- [WHAT THE TASK ASKS]: Where "like" occurs in a line of the entries below, copy that line.

-----

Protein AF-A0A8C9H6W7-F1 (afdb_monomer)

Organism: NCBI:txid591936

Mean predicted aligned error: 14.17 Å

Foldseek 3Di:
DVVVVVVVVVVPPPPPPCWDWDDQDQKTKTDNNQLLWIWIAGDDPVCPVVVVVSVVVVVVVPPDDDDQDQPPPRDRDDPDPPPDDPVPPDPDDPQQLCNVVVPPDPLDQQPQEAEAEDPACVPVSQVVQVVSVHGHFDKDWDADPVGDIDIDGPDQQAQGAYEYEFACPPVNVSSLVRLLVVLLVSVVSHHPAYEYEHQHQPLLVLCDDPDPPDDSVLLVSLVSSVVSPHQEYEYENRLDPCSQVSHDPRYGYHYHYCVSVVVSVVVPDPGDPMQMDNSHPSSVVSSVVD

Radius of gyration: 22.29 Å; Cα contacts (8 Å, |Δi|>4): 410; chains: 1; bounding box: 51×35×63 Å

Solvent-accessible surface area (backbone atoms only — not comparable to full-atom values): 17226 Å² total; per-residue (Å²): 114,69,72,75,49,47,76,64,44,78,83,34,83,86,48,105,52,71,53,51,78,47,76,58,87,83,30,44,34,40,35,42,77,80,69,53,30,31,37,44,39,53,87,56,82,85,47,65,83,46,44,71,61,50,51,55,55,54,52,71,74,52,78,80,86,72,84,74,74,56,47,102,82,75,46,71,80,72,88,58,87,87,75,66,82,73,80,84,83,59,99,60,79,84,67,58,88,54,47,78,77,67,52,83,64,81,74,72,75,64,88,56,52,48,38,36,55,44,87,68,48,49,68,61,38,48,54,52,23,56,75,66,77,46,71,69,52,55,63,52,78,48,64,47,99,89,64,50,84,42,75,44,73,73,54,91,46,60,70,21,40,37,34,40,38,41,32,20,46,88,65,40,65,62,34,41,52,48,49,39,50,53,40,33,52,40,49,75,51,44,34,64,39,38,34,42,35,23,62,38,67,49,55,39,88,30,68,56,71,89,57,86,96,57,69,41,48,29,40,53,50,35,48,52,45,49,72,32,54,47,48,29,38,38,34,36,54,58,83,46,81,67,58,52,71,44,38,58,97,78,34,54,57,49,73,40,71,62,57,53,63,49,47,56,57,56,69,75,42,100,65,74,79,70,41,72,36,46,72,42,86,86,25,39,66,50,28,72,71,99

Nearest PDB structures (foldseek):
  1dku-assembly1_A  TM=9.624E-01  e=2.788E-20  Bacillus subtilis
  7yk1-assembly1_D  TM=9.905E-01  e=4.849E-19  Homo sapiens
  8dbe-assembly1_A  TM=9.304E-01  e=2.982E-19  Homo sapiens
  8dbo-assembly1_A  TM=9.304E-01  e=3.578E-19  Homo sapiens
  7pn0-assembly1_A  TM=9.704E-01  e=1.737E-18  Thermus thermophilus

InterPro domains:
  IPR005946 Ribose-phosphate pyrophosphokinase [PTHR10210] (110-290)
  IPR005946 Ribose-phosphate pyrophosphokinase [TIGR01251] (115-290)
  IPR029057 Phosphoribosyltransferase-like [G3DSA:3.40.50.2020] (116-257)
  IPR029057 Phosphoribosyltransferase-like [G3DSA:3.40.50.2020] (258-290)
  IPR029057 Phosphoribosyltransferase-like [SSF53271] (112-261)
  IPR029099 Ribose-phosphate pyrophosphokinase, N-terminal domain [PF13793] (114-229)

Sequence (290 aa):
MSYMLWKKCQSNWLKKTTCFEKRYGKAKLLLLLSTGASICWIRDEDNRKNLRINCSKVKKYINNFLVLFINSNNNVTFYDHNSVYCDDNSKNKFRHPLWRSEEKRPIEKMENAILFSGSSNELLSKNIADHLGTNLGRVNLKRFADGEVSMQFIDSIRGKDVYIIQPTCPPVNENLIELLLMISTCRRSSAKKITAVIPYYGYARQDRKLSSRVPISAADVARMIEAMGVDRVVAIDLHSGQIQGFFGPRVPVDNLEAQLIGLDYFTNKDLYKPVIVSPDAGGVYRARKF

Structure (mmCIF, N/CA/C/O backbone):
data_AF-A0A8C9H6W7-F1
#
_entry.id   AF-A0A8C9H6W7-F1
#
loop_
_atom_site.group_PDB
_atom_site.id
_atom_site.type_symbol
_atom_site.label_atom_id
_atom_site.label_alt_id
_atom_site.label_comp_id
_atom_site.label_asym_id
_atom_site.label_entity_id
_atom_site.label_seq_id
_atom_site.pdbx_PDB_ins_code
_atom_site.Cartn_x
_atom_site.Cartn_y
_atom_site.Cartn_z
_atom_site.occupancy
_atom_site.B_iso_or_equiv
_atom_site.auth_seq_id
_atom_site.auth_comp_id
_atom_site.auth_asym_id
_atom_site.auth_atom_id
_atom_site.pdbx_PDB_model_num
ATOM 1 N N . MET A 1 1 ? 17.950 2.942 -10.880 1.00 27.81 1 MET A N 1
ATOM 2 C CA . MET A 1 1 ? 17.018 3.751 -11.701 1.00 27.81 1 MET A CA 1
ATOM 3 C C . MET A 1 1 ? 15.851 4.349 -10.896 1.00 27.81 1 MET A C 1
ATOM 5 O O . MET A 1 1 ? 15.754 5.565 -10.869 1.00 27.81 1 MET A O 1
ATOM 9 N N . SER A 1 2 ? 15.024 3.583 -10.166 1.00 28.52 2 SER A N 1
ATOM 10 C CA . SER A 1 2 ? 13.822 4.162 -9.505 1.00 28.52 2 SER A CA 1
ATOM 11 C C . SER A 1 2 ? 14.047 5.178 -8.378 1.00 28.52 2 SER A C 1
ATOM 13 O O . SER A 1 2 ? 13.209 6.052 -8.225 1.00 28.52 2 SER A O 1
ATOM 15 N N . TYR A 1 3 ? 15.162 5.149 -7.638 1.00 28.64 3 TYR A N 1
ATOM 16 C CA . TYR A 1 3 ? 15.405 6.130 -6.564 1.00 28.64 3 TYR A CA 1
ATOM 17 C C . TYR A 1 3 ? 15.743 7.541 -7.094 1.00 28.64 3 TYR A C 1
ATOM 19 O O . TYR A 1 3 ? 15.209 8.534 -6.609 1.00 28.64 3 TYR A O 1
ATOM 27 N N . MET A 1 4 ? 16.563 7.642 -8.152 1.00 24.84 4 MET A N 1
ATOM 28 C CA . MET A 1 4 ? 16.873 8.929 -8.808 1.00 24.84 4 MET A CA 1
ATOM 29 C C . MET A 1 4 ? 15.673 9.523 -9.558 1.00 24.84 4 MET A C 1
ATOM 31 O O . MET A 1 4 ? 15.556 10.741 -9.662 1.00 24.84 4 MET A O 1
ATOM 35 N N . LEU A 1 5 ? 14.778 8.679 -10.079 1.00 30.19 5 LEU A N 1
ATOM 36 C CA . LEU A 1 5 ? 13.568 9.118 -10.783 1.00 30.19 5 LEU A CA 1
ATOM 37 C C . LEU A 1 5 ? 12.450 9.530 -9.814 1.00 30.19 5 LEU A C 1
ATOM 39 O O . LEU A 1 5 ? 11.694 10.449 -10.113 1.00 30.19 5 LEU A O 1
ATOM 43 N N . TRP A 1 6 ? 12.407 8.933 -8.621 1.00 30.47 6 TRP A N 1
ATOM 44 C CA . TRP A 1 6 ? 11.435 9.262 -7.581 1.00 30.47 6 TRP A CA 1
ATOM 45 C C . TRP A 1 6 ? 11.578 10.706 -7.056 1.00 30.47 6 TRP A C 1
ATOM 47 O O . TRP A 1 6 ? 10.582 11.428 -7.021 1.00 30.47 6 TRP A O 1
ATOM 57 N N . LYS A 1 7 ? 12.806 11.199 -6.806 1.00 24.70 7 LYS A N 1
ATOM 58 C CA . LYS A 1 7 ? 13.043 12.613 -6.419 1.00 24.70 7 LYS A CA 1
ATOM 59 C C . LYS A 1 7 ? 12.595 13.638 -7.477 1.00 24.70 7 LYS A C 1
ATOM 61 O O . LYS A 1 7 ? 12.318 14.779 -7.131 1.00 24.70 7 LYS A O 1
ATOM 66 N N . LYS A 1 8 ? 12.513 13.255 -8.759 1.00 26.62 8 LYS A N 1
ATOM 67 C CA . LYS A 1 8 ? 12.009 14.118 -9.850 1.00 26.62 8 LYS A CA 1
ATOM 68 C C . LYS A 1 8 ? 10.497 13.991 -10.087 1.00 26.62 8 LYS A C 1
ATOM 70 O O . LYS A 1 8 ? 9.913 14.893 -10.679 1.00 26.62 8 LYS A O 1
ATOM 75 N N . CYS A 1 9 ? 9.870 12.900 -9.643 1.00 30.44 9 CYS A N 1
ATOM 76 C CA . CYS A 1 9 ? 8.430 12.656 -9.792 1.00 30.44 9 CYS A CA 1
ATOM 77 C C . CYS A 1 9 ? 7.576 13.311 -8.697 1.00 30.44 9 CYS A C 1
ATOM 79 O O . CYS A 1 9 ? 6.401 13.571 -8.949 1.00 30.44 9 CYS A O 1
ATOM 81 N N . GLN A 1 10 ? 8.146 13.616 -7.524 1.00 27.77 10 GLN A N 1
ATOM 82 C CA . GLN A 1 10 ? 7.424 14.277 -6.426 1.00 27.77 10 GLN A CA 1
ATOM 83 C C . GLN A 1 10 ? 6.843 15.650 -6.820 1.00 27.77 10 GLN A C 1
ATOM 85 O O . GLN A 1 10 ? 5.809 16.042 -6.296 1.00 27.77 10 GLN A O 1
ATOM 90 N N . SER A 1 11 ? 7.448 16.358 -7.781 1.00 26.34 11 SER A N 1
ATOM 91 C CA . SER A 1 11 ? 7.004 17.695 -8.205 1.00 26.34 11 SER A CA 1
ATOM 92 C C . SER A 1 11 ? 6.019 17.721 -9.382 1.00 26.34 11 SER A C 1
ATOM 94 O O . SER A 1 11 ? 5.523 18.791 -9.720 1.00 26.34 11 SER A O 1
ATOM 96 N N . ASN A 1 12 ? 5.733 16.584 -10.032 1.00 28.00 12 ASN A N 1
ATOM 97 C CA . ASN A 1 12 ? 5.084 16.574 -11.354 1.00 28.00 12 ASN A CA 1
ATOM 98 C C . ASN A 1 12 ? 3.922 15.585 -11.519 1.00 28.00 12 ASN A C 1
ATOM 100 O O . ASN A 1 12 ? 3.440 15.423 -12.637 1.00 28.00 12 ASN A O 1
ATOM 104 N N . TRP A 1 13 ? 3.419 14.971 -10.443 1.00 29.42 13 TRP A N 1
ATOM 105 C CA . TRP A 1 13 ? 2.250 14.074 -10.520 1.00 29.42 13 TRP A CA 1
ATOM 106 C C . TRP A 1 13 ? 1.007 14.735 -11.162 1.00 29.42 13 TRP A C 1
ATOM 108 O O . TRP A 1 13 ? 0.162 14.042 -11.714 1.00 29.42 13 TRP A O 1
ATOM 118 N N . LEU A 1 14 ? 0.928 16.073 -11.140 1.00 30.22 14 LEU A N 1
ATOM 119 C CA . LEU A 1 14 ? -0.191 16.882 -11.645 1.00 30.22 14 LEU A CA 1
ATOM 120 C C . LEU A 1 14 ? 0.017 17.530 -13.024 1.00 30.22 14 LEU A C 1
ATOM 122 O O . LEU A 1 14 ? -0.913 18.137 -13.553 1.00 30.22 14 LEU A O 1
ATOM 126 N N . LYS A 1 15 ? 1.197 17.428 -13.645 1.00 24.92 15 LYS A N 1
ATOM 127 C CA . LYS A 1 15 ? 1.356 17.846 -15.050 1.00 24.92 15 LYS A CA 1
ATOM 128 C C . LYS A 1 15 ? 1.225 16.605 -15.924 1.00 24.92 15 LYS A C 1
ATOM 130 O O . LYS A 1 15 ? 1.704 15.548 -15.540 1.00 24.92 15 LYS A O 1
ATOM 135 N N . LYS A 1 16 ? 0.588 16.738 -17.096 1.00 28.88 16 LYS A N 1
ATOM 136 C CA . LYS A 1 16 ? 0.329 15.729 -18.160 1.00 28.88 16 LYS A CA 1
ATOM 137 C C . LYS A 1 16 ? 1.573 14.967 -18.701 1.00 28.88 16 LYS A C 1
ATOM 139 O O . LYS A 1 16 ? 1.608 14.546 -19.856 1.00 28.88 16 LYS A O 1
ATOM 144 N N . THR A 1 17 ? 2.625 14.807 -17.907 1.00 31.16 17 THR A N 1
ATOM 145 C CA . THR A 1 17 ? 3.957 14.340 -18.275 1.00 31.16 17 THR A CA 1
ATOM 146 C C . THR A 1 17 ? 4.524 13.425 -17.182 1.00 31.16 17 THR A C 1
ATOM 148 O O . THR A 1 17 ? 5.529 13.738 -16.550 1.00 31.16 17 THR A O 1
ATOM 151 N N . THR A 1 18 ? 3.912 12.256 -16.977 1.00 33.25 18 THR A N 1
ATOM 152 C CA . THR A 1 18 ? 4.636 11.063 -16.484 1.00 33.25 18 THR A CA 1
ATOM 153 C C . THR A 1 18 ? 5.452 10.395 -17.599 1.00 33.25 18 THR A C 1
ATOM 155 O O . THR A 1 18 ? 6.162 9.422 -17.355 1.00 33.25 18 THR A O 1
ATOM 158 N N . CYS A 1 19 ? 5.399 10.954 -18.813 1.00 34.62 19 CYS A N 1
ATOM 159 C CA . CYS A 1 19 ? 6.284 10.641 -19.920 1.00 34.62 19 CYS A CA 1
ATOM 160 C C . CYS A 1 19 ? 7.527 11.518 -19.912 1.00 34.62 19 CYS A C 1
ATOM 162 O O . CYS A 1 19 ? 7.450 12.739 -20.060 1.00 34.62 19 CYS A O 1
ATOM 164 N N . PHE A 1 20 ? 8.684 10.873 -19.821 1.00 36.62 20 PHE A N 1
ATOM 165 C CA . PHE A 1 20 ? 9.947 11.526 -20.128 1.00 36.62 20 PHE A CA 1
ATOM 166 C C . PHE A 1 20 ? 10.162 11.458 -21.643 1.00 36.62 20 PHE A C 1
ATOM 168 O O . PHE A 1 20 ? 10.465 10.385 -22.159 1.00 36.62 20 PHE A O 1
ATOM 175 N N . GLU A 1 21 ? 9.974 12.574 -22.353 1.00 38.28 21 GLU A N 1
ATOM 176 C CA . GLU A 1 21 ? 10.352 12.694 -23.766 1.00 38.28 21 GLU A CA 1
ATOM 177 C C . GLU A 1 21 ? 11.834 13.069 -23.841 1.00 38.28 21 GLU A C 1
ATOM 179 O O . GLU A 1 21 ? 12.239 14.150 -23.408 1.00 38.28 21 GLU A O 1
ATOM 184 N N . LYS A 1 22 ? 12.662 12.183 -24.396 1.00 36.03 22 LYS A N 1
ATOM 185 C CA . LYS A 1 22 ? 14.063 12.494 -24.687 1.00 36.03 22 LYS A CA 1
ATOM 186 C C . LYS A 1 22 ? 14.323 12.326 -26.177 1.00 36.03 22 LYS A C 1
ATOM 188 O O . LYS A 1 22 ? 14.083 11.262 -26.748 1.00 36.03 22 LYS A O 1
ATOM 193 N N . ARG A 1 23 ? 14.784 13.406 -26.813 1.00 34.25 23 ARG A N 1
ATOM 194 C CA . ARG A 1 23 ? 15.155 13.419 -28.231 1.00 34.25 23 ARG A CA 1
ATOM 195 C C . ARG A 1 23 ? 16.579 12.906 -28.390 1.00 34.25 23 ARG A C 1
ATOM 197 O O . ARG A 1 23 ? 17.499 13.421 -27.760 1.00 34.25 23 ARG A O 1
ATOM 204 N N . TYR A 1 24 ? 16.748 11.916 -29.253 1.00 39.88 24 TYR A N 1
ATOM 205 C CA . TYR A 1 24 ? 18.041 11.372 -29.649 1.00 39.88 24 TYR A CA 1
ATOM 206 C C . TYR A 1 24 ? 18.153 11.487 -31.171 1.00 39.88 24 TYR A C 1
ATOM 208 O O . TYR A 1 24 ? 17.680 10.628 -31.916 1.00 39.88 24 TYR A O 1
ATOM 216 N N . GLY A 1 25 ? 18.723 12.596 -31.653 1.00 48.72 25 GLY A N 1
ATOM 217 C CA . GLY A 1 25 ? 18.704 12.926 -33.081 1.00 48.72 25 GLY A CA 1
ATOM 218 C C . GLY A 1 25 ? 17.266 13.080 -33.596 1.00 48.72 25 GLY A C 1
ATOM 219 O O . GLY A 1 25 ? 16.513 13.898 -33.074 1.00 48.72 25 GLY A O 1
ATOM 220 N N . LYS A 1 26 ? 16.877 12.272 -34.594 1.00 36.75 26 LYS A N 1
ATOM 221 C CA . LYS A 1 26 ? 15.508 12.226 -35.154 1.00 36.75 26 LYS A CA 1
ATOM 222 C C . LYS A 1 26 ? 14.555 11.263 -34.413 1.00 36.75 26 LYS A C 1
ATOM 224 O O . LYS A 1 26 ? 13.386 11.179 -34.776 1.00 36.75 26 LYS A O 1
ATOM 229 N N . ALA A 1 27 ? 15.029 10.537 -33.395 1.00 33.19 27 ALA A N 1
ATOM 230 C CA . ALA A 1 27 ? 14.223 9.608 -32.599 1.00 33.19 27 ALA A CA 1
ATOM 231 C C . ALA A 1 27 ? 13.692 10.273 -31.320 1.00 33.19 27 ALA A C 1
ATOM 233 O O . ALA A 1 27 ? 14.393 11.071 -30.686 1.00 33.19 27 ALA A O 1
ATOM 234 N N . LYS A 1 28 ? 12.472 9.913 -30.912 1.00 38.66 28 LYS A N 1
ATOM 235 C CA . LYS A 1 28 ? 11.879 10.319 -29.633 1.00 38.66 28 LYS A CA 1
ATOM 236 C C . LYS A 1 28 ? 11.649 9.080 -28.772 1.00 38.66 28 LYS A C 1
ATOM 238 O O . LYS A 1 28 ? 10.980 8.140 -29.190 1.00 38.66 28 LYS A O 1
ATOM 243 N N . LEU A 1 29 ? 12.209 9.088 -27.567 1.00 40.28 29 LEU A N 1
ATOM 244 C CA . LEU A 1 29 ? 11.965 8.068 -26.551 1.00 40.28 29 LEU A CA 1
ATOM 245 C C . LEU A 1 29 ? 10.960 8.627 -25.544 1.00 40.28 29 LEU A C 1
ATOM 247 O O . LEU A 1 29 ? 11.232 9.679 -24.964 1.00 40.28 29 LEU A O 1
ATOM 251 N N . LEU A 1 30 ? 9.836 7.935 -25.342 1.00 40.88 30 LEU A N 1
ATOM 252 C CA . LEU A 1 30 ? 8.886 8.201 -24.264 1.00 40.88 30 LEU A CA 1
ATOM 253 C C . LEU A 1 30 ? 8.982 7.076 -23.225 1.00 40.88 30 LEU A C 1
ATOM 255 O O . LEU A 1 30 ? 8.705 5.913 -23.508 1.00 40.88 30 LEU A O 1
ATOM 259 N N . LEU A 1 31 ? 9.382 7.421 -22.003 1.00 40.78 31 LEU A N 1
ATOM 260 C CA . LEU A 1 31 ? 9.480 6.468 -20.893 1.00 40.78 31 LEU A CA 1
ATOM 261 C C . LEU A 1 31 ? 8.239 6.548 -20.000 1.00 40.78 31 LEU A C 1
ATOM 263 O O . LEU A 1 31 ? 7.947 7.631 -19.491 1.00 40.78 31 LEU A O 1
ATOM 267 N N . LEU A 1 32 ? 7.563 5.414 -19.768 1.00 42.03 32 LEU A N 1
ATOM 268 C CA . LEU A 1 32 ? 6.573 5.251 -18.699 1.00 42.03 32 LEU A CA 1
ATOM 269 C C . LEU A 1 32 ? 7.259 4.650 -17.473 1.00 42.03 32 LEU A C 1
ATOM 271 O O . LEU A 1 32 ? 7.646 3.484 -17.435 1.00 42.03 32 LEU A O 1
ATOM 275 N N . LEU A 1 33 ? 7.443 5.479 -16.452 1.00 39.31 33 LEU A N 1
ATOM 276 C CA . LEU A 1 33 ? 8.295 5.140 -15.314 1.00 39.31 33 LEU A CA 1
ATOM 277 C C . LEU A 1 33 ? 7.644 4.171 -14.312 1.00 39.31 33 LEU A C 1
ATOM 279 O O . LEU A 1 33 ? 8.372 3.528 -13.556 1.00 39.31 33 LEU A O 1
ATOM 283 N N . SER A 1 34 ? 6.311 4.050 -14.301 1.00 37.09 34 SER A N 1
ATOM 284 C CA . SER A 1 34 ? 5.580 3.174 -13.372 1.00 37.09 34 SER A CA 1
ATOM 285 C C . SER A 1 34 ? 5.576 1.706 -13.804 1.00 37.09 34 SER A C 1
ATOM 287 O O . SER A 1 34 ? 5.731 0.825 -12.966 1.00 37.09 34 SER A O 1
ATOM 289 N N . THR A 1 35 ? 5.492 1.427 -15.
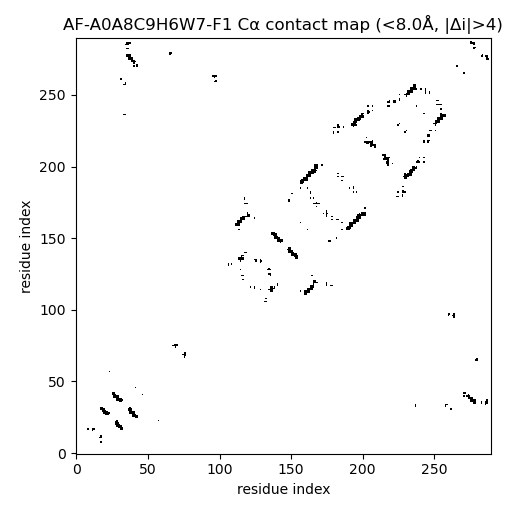105 1.00 35.41 35 THR A N 1
ATOM 290 C CA . THR A 1 35 ? 5.306 0.063 -15.630 1.00 35.41 35 THR A CA 1
ATOM 291 C C . THR A 1 35 ? 6.614 -0.660 -15.941 1.00 35.41 35 THR A C 1
ATOM 293 O O . THR A 1 35 ? 6.601 -1.842 -16.275 1.00 35.41 35 THR A O 1
ATOM 296 N N . GLY A 1 36 ? 7.767 0.016 -15.860 1.00 29.34 36 GLY A N 1
ATOM 297 C CA . GLY A 1 36 ? 9.030 -0.546 -16.350 1.00 29.34 36 GLY A CA 1
ATOM 298 C C . GLY A 1 36 ? 9.023 -0.826 -17.860 1.00 29.34 36 GLY A C 1
ATOM 299 O O . GLY A 1 36 ? 9.880 -1.569 -18.326 1.00 29.34 36 GLY A O 1
ATOM 300 N N . ALA A 1 37 ? 8.081 -0.250 -18.615 1.00 30.83 37 ALA A N 1
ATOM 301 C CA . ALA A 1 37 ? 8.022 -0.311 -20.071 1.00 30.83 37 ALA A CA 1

-----

- [TASK RESPONSE]:
  IPR029057 Phosphoribosyltransferase-like [G3DSA:3.40.50.2020] (116-257)
  IPR029057 Phosphoribosyltransferase-like [G3DSA:3.40.50.2020] (258-290)
  IPR029057 Phosphoribosyltransferase-like [SSF53271] (112-261)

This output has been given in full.